> WORK INSTRUCTION:
Would you output the entries below only from the line containing "ATOM 56 C C" through the line containing "ATOM 62 O O", exactly as they stand and with both ends included?

> SUPPLIED INFORMATION:

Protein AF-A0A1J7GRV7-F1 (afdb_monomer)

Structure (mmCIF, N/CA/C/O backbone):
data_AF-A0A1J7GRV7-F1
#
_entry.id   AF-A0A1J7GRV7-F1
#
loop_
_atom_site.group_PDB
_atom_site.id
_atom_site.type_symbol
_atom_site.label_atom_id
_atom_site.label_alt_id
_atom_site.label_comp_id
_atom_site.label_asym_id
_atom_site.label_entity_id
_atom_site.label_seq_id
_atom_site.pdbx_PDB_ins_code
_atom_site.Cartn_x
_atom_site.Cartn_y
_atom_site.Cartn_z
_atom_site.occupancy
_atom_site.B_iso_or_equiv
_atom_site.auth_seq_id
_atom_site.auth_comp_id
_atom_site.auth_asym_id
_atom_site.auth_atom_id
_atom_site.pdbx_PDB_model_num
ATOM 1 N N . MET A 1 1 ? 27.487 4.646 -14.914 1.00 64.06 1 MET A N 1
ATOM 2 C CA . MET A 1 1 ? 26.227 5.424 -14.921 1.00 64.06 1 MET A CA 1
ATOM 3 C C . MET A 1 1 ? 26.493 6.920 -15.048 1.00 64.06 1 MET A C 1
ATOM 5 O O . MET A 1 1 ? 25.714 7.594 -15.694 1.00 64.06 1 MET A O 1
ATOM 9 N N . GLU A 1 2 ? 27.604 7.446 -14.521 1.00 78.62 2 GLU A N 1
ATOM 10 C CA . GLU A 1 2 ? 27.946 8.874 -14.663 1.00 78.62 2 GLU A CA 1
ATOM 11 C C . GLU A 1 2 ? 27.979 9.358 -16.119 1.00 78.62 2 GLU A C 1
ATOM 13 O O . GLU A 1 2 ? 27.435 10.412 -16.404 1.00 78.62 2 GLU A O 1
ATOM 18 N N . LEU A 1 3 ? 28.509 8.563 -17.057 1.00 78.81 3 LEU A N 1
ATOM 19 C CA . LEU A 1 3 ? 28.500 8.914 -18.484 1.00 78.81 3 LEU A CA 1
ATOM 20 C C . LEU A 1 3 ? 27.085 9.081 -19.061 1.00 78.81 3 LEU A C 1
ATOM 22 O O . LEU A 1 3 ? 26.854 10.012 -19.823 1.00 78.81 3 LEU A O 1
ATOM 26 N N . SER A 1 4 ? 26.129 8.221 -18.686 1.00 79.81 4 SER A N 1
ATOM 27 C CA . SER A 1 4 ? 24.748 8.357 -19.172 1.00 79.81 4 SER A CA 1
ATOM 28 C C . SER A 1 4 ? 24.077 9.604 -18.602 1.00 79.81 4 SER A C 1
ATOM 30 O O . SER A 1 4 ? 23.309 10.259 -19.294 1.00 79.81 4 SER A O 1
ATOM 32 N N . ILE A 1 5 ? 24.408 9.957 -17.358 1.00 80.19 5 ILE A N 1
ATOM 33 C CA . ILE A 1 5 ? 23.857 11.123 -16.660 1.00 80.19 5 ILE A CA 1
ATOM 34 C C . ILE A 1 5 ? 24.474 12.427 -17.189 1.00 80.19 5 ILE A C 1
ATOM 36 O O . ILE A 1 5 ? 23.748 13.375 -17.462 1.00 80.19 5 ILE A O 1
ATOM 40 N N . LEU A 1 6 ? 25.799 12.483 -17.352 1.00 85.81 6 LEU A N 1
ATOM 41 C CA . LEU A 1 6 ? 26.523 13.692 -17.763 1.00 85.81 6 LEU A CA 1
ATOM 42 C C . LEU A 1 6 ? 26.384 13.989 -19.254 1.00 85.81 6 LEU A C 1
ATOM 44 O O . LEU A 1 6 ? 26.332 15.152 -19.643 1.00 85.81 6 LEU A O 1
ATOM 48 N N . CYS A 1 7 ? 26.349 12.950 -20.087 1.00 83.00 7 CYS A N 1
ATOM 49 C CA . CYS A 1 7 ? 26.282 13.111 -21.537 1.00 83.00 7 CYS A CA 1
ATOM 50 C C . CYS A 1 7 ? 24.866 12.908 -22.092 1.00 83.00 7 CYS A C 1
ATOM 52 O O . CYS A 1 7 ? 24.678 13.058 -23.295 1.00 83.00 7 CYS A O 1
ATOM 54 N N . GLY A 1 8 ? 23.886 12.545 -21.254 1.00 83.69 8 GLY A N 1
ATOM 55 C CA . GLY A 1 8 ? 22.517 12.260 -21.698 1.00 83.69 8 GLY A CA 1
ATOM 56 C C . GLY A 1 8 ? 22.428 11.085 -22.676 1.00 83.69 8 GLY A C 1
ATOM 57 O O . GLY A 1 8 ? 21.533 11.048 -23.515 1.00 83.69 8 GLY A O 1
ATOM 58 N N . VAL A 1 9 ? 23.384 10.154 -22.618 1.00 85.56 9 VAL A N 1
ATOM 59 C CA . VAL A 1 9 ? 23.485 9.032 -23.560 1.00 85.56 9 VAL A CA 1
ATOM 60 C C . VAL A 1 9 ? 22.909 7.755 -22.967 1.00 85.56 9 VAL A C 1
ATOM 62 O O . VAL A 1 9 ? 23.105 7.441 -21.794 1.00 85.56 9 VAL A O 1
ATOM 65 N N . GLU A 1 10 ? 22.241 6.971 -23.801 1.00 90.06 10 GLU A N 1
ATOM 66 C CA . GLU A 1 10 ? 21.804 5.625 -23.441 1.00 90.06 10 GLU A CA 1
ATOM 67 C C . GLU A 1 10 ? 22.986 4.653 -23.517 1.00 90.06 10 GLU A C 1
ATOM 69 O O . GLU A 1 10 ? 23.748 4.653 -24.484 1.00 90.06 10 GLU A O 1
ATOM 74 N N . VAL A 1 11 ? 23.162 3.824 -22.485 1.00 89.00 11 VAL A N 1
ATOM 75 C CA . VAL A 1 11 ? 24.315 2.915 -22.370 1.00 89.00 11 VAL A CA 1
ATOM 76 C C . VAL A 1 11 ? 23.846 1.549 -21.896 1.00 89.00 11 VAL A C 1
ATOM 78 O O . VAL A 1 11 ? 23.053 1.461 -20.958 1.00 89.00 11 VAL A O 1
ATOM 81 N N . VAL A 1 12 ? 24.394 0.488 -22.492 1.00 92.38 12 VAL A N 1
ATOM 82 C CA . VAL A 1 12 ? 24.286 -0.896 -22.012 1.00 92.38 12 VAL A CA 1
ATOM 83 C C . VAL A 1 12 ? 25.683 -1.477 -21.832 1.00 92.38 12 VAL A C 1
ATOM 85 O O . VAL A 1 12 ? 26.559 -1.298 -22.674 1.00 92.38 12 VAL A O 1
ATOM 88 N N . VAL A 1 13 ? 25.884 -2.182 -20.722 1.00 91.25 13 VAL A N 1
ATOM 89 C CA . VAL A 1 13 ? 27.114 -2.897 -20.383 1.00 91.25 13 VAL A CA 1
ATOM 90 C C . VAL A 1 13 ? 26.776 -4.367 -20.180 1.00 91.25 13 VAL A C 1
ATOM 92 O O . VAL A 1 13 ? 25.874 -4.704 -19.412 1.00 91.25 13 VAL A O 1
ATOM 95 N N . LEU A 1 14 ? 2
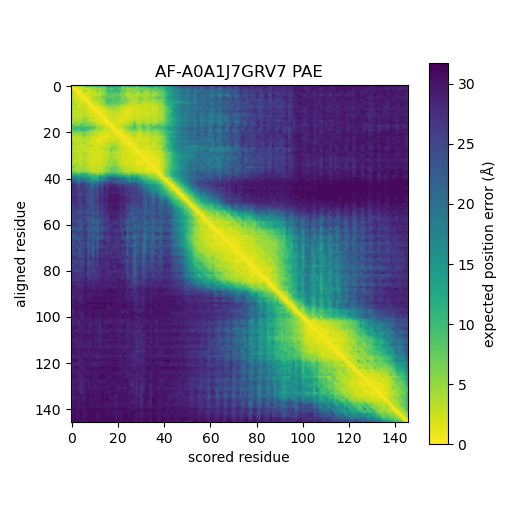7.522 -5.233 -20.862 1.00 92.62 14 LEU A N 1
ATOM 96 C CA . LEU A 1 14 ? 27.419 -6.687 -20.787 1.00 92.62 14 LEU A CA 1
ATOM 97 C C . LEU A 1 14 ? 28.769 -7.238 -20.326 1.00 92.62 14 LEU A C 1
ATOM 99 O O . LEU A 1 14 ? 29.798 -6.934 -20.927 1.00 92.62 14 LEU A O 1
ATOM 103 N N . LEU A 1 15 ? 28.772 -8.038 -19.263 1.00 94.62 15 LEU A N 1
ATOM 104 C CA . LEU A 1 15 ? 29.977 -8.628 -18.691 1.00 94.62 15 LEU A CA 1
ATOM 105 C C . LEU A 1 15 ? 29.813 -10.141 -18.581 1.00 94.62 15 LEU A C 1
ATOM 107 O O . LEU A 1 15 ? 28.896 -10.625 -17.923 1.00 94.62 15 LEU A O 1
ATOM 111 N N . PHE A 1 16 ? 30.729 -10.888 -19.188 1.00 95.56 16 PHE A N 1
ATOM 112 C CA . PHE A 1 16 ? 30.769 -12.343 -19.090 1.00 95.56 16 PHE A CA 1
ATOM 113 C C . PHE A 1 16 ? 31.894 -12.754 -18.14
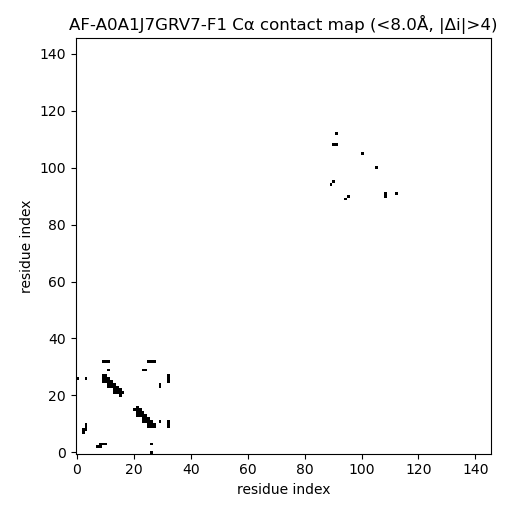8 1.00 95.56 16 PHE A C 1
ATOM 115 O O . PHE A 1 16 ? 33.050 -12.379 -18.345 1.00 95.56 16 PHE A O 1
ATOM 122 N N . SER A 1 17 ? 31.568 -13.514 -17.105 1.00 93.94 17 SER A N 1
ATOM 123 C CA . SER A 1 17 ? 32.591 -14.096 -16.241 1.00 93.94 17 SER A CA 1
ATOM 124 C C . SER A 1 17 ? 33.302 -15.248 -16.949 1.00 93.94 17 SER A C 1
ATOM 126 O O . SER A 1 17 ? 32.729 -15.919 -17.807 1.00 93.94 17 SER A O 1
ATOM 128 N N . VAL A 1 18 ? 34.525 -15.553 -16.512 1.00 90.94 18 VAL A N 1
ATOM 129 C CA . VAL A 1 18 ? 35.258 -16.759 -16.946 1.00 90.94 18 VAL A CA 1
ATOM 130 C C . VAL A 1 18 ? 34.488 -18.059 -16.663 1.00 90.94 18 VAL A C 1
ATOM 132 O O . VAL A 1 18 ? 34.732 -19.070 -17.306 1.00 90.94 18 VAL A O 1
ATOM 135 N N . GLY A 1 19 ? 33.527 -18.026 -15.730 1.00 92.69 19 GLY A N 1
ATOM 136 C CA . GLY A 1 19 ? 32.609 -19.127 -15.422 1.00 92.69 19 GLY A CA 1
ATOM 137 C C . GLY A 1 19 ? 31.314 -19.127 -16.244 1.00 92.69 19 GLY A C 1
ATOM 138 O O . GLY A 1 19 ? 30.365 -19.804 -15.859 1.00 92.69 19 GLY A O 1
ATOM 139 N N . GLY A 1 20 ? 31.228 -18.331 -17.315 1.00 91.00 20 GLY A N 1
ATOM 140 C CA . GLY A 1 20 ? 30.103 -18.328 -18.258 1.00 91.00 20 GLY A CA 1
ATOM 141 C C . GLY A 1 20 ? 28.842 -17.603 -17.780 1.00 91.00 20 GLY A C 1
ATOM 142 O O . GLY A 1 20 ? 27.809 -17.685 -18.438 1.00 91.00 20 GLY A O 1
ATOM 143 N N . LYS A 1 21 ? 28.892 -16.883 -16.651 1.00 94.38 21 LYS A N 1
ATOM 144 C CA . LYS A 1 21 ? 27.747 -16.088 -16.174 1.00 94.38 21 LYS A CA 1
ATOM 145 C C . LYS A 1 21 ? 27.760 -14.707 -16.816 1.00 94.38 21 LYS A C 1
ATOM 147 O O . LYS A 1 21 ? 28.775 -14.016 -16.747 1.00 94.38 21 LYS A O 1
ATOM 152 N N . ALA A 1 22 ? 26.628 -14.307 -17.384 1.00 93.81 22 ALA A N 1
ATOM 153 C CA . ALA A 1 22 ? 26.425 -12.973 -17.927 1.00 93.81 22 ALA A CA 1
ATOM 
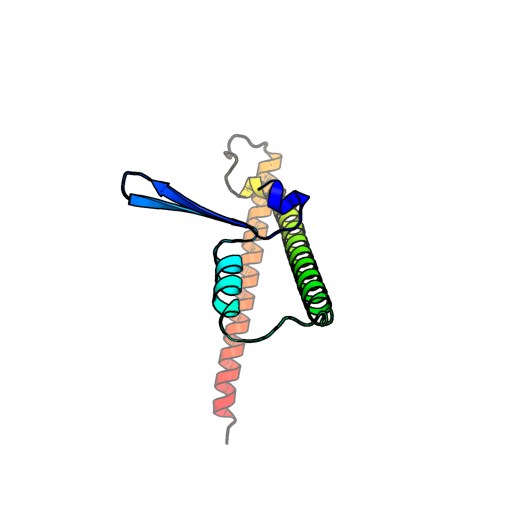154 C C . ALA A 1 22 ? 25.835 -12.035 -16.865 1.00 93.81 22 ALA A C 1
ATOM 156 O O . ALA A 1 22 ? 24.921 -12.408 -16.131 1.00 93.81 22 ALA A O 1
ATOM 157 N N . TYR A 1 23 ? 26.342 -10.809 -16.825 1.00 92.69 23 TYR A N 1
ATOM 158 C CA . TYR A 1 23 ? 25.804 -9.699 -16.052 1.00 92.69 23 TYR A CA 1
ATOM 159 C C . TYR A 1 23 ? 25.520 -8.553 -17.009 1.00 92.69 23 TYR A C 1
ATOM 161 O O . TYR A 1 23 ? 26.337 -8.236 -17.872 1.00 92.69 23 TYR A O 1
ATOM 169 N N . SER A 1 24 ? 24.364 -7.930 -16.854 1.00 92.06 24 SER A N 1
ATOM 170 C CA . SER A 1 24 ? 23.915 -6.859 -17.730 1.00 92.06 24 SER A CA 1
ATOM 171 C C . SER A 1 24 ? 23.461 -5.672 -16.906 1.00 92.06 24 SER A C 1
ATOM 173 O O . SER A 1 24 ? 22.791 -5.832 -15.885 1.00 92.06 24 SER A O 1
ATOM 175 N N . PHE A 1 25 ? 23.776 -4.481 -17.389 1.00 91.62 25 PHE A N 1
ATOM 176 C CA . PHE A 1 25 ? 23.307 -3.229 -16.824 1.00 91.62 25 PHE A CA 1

> YOUR SOLUTION:
ATOM 56 C C . GLY A 1 8 ? 22.428 11.085 -22.676 1.00 83.69 8 GLY A C 1
ATOM 57 O O . GLY A 1 8 ? 21.533 11.048 -23.515 1.00 83.69 8 GLY A O 1
ATOM 58 N N . VAL A 1 9 ? 23.384 10.154 -22.618 1.00 85.56 9 VAL A N 1
ATOM 59 C CA . VAL A 1 9 ? 23.485 9.032 -23.560 1.00 85.56 9 VAL A CA 1
ATOM 60 C C . VAL A 1 9 ? 22.909 7.755 -22.967 1.00 85.56 9 VAL A C 1
ATOM 62 O O . VAL A 1 9 ? 23.105 7.441 -21.794 1.00 85.56 9 VAL A O 1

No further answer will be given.